**Your assignment**
Reproduce exactly the opening lines of the listing, stopping after the line that contains "ATOM 20 C C" and including it.

** Provided data follows **

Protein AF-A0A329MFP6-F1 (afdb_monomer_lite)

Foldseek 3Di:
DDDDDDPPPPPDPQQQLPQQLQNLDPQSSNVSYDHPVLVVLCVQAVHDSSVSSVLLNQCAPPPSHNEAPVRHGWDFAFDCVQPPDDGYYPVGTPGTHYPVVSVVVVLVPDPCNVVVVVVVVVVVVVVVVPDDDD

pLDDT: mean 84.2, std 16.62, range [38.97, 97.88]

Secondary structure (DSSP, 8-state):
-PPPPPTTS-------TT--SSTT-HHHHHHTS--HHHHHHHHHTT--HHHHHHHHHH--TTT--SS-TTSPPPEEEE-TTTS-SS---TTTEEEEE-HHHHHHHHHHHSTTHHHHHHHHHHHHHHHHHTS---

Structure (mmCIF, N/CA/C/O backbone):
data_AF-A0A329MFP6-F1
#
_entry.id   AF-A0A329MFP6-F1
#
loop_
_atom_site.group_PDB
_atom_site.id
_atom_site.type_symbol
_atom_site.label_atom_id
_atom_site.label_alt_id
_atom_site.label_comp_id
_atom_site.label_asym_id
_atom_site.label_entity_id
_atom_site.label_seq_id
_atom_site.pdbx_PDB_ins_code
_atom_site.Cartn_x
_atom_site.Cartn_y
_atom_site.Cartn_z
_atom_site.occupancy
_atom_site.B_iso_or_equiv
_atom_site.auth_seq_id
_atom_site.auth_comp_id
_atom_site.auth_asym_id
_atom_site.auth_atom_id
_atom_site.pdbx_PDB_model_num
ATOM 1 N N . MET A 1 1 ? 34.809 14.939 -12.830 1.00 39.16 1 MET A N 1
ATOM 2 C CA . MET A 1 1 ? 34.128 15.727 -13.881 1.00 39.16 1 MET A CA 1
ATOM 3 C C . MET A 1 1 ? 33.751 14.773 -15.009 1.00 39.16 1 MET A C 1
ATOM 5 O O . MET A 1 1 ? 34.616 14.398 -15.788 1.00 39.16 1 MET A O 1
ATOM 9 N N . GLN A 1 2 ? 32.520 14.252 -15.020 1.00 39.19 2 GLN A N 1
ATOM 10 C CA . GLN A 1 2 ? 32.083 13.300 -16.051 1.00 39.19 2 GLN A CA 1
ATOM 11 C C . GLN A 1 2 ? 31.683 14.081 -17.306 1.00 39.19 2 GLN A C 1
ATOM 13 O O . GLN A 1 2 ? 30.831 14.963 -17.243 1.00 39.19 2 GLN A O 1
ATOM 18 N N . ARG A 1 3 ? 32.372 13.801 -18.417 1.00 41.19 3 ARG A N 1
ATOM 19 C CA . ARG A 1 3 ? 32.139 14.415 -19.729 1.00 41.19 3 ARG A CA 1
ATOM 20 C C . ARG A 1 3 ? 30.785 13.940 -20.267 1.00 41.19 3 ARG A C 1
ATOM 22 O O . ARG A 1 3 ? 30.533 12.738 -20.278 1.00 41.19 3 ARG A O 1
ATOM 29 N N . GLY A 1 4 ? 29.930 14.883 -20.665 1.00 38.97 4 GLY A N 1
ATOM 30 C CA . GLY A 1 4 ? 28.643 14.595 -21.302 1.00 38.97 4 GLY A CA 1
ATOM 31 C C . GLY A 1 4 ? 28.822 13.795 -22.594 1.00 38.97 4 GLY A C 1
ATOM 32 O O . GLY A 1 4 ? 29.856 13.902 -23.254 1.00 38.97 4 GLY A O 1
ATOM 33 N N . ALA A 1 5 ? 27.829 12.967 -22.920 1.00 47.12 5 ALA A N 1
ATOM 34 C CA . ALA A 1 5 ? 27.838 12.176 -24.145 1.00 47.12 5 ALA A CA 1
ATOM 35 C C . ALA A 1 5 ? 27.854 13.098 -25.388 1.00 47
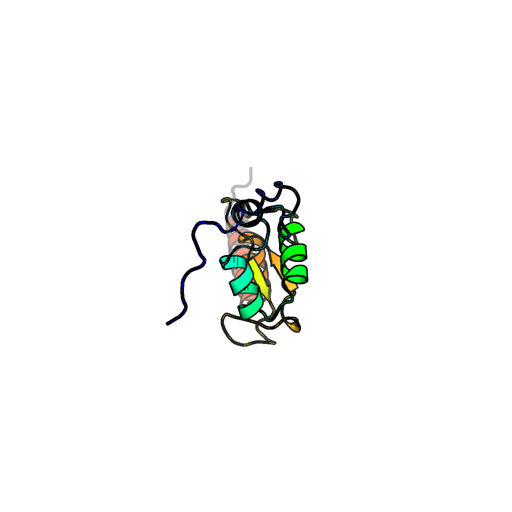.12 5 ALA A C 1
ATOM 37 O O . ALA A 1 5 ? 27.213 14.152 -25.351 1.00 47.12 5 ALA A O 1
ATOM 38 N N . PRO A 1 6 ? 28.571 12.738 -26.468 1.00 50.66 6 PRO A N 1
ATOM 39 C CA . PRO A 1 6 ? 28.706 13.596 -27.638 1.00 50.66 6 PRO A CA 1
ATOM 40 C C . PRO A 1 6 ? 27.420 13.629 -28.490 1.00 50.66 6 PRO A C 1
ATOM 42 O O . PRO A 1 6 ? 26.632 12.677 -28.502 1.00 50.66 6 PRO A O 1
ATOM 45 N N . LEU A 1 7 ? 27.205 14.772 -29.156 1.00 53.75 7 LEU A N 1
ATOM 46 C CA . LEU A 1 7 ? 25.969 15.193 -29.846 1.00 53.75 7 LEU A CA 1
ATOM 47 C C . LEU A 1 7 ? 25.598 14.357 -31.088 1.00 53.75 7 LEU A C 1
ATOM 49 O O . LEU A 1 7 ? 24.528 14.544 -31.657 1.00 53.75 7 LEU A O 1
ATOM 53 N N . ASP A 1 8 ? 26.466 13.438 -31.492 1.00 53.81 8 ASP A N 1
ATOM 54 C CA . ASP A 1 8 ? 26.337 12.506 -32.615 1.00 53.81 8 ASP A CA 1
ATOM 55 C C . ASP A 1 8 ? 25.970 11.079 -32.169 1.00 53.81 8 ASP A C 1
ATOM 57 O O . ASP A 1 8 ? 25.896 10.162 -32.990 1.00 53.81 8 ASP A O 1
ATOM 61 N N . SER A 1 9 ? 25.696 10.874 -30.875 1.00 49.31 9 SER A N 1
ATOM 62 C CA . SER A 1 9 ? 25.171 9.598 -30.392 1.00 49.31 9 SER A CA 1
ATOM 63 C C . SER A 1 9 ? 23.859 9.274 -31.115 1.00 49.31 9 SER A C 1
ATOM 65 O O . SER A 1 9 ? 22.949 10.109 -31.112 1.00 49.31 9 SER A O 1
ATOM 67 N N . PRO A 1 10 ? 23.716 8.072 -31.707 1.00 46.81 10 PRO A N 1
ATOM 68 C CA . PRO A 1 10 ? 22.512 7.712 -32.436 1.00 46.81 10 PRO A CA 1
ATOM 69 C C . PRO A 1 10 ? 21.300 7.895 -31.527 1.00 46.81 10 PRO A C 1
ATOM 71 O O . PRO A 1 10 ? 21.274 7.377 -30.403 1.00 46.81 10 PRO A O 1
ATOM 74 N N . ILE A 1 11 ? 20.307 8.649 -32.013 1.00 53.44 11 ILE A N 1
ATOM 75 C CA . ILE A 1 11 ? 19.011 8.798 -31.351 1.00 53.44 11 ILE A CA 1
ATOM 76 C C . ILE A 1 11 ? 18.507 7.378 -31.122 1.00 53.44 11 ILE A C 1
ATOM 78 O O . ILE A 1 11 ? 18.200 6.658 -32.074 1.00 53.44 11 ILE A O 1
ATOM 82 N N . ARG A 1 12 ? 18.493 6.940 -29.857 1.00 50.84 12 ARG A N 1
ATOM 83 C CA . ARG A 1 12 ? 17.966 5.621 -29.511 1.00 50.84 12 ARG A CA 1
ATOM 84 C C . ARG A 1 12 ? 16.547 5.564 -30.079 1.00 50.84 12 ARG A C 1
ATOM 86 O O . ARG A 1 12 ? 15.791 6.503 -29.823 1.00 50.84 12 ARG A O 1
ATOM 93 N N . PRO A 1 13 ? 16.188 4.527 -30.855 1.00 45.75 13 PRO A N 1
ATOM 94 C CA . PRO A 1 13 ? 14.855 4.440 -31.426 1.00 45.75 13 PRO A CA 1
ATOM 95 C C . PRO A 1 13 ? 13.839 4.584 -30.295 1.00 45.75 13 PRO A C 1
ATOM 97 O O . PRO A 1 13 ? 14.028 4.001 -29.221 1.00 45.75 13 PRO A O 1
ATOM 100 N N . TRP A 1 14 ? 12.801 5.395 -30.521 1.00 45.91 14 TRP A N 1
ATOM 101 C CA . TRP A 1 14 ? 11.663 5.488 -29.611 1.00 45.91 14 TRP A CA 1
ATOM 102 C C . TRP A 1 14 ? 11.177 4.064 -29.351 1.00 45.91 14 TRP A C 1
ATOM 104 O O . TRP A 1 14 ? 10.658 3.409 -30.256 1.00 45.91 14 TRP A O 1
ATOM 114 N N . ARG A 1 15 ? 11.419 3.554 -28.137 1.00 48.12 15 ARG A N 1
ATOM 115 C CA . ARG A 1 15 ? 10.938 2.230 -27.744 1.00 48.12 15 ARG A CA 1
ATOM 116 C C . ARG A 1 15 ? 9.426 2.269 -27.888 1.00 48.12 15 ARG A C 1
ATOM 118 O O . ARG A 1 15 ? 8.777 3.188 -27.386 1.00 48.12 15 ARG A O 1
ATOM 125 N N . SER A 1 16 ? 8.885 1.327 -28.652 1.00 48.03 16 SER A N 1
ATOM 126 C CA . SER A 1 16 ? 7.445 1.219 -28.845 1.00 48.03 16 SER A CA 1
ATOM 127 C C . SER A 1 16 ? 6.749 1.150 -27.477 1.00 48.03 16 SER A C 1
ATOM 129 O O . SER A 1 16 ? 7.317 0.631 -26.515 1.00 48.03 16 SER A O 1
ATOM 131 N N . ARG A 1 17 ? 5.515 1.662 -27.367 1.00 48.12 17 ARG A N 1
ATOM 132 C CA . ARG A 1 17 ? 4.728 1.707 -26.111 1.00 48.12 17 ARG A CA 1
ATOM 133 C C . ARG A 1 17 ? 4.492 0.331 -25.447 1.00 48.12 17 ARG A C 1
ATOM 135 O O . ARG A 1 17 ? 3.846 0.274 -24.408 1.00 48.12 17 ARG A O 1
ATOM 142 N N . GLN A 1 18 ? 4.972 -0.761 -26.040 1.00 50.19 18 GLN A N 1
ATOM 143 C CA . GLN A 1 18 ? 4.708 -2.146 -25.648 1.00 50.19 18 GLN A CA 1
ATOM 144 C C . GLN A 1 18 ? 5.741 -2.737 -24.663 1.00 50.19 18 GLN A C 1
ATOM 146 O O . GLN A 1 18 ? 5.518 -3.837 -24.171 1.00 50.19 18 GLN A O 1
ATOM 151 N N . ASP A 1 19 ? 6.808 -2.008 -24.301 1.00 54.41 19 ASP A N 1
ATOM 152 C CA . ASP A 1 19 ? 7.904 -2.535 -23.456 1.00 54.41 19 ASP A CA 1
ATOM 153 C C . ASP A 1 19 ? 7.864 -2.091 -21.976 1.00 54.41 19 ASP A C 1
ATOM 155 O O . ASP A 1 19 ? 8.775 -2.389 -21.197 1.00 54.41 19 ASP A O 1
ATOM 159 N N . ALA A 1 20 ? 6.840 -1.342 -21.557 1.00 63.00 20 ALA A N 1
ATOM 160 C CA . ALA A 1 20 ? 6.758 -0.851 -20.183 1.00 63.00 20 ALA A CA 1
ATOM 161 C C . ALA A 1 20 ? 6.576 -2.015 -19.197 1.00 63.00 20 ALA A C 1
ATOM 163 O O . ALA A 1 20 ? 5.565 -2.711 -19.229 1.00 63.00 20 ALA A O 1
ATOM 164 N N . ILE A 1 21 ? 7.523 -2.190 -18.267 1.00 69.50 21 ILE A N 1
ATOM 165 C CA . ILE A 1 21 ? 7.451 -3.263 -17.254 1.00 69.50 21 ILE A CA 1
ATOM 166 C C . ILE A 1 21 ? 6.237 -3.054 -16.323 1.00 69.50 21 ILE A C 1
ATOM 168 O O . ILE A 1 21 ? 5.682 -4.014 -15.795 1.00 69.50 21 ILE A O 1
ATOM 172 N N . VAL A 1 22 ? 5.809 -1.797 -16.140 1.00 79.88 22 VAL A N 1
ATOM 173 C CA . VAL A 1 22 ? 4.565 -1.427 -15.448 1.00 79.88 22 VAL A CA 1
ATOM 174 C C . VAL A 1 22 ? 3.582 -0.879 -16.476 1.00 79.88 22 VAL A C 1
ATOM 176 O O . VAL A 1 22 ? 3.689 0.280 -16.881 1.00 79.88 22 VAL A O 1
ATOM 179 N N . THR A 1 23 ? 2.634 -1.706 -16.906 1.00 76.31 23 THR A N 1
ATOM 180 C CA . THR A 1 23 ? 1.756 -1.405 -18.053 1.00 76.31 23 THR A CA 1
ATOM 181 C C . THR A 1 23 ? 0.665 -0.379 -17.746 1.00 76.31 23 THR A C 1
ATOM 183 O O . THR A 1 23 ? 0.120 0.236 -18.657 1.00 76.31 23 THR A O 1
ATOM 186 N N . ASN A 1 24 ? 0.363 -0.147 -16.467 1.00 78.19 24 ASN A N 1
ATOM 187 C CA . ASN A 1 24 ? -0.674 0.775 -15.997 1.00 78.19 24 ASN A CA 1
ATOM 188 C C . ASN A 1 24 ? -0.131 2.128 -15.489 1.00 78.19 24 ASN A C 1
ATOM 190 O O . ASN A 1 24 ? -0.830 2.847 -14.766 1.00 78.19 24 ASN A O 1
ATOM 194 N N . CYS A 1 25 ? 1.103 2.490 -15.856 1.00 84.19 25 CYS A N 1
ATOM 195 C CA . CYS A 1 25 ? 1.743 3.745 -15.466 1.00 84.19 25 CYS A CA 1
ATOM 196 C C . CYS A 1 25 ? 2.259 4.518 -16.686 1.00 84.19 25 CYS A C 1
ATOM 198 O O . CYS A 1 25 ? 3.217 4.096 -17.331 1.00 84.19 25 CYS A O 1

** End of Provided data **

**Solved problem**
Protein AF-A0A329MFP6-F1 (afdb_monomer_lite)

Foldseek 3Di:
DDDDDDPPPPPDPQQQLPQQLQNLDPQSSNVSYDHPVLVVLCVQAVHDSSVSSVLLNQCAPPPSHNEAPVRHGWDFAFDCVQPPDDGYYPVGTPGTHYPVVSVVVVLVPDPCNVVVVVVVVVVVVVVVVPDDDD

pLDDT: mean 84.2, std 16.62, range [38.97, 97.88]

Secondary structure (DSSP, 8-state):
-PPPPPTTS-------TT--SSTT-HHHHHHTS--HHHHHHHHHTT--HHHHHHHHHH--TTT--SS-TTSPPPEEEE-TTTS-SS---TTTEEEEE-HHHHHHHHHHHSTTHHHHHHHHHHHHHHHHHTS---

Structure (mmCIF, N/CA/C/O backbone):
data_AF-A0A329MFP6-F1
#
_entry.id   AF-A0A329MFP6-F1
#
loop_
_atom_site.group_PDB
_atom_site.id
_atom_site.type_symbol
_atom_site.label_atom_id
_atom_site.label_alt_id
_atom_site.label_comp_id
_atom_site.label_asym_id
_atom_site.label_entity_id
_atom_site.label_seq_id
_atom_site.pdbx_PDB_ins_code
_atom_site.Cartn_x
_atom_site.Cartn_y
_atom_site.Cartn_z
_atom_site.occupancy
_atom_site.B_iso_or_equiv
_atom_site.auth_seq_id
_atom_site.auth_comp_id
_atom_site.auth_asym_id
_atom_site.auth_atom_id
_atom_site.pdbx_PDB_model_num
ATOM 1 N N . MET A 1 1 ? 34.809 14.939 -12.830 1.00 39.16 1 MET A N 1
ATOM 2 C CA . MET A 1 1 ? 34.128 15.727 -13.881 1.00 39.16 1 MET A CA 1
ATOM 3 C C . MET A 1 1 ? 33.751 14.773 -15.009 1.00 39.16 1 MET A C 1
ATOM 5 O O . MET A 1 1 ? 34.616 14.398 -15.788 1.00 39.16 1 MET A O 1
ATOM 9 N N . GLN A 1 2 ? 32.520 14.252 -15.020 1.00 39.19 2 GLN A N 1
ATOM 10 C CA . GLN A 1 2 ? 32.083 13.300 -16.051 1.00 39.19 2 GLN A CA 1
ATOM 11 C C . GLN A 1 2 ? 31.683 14.081 -17.306 1.00 39.19 2 GLN A C 1
ATOM 13 O O . GLN A 1 2 ? 30.831 14.963 -17.243 1.00 39.19 2 GLN A O 1
ATOM 18 N N . ARG A 1 3 ? 32.372 13.801 -18.417 1.00 41.19 3 ARG A N 1
ATOM 19 C CA . ARG A 1 3 ? 32.139 14.415 -19.729 1.00 41.19 3 ARG A CA 1
ATOM 20 C C . ARG A 1 3 ? 30.785 13.940 -20.267 1.00 41.19 3 ARG A C 1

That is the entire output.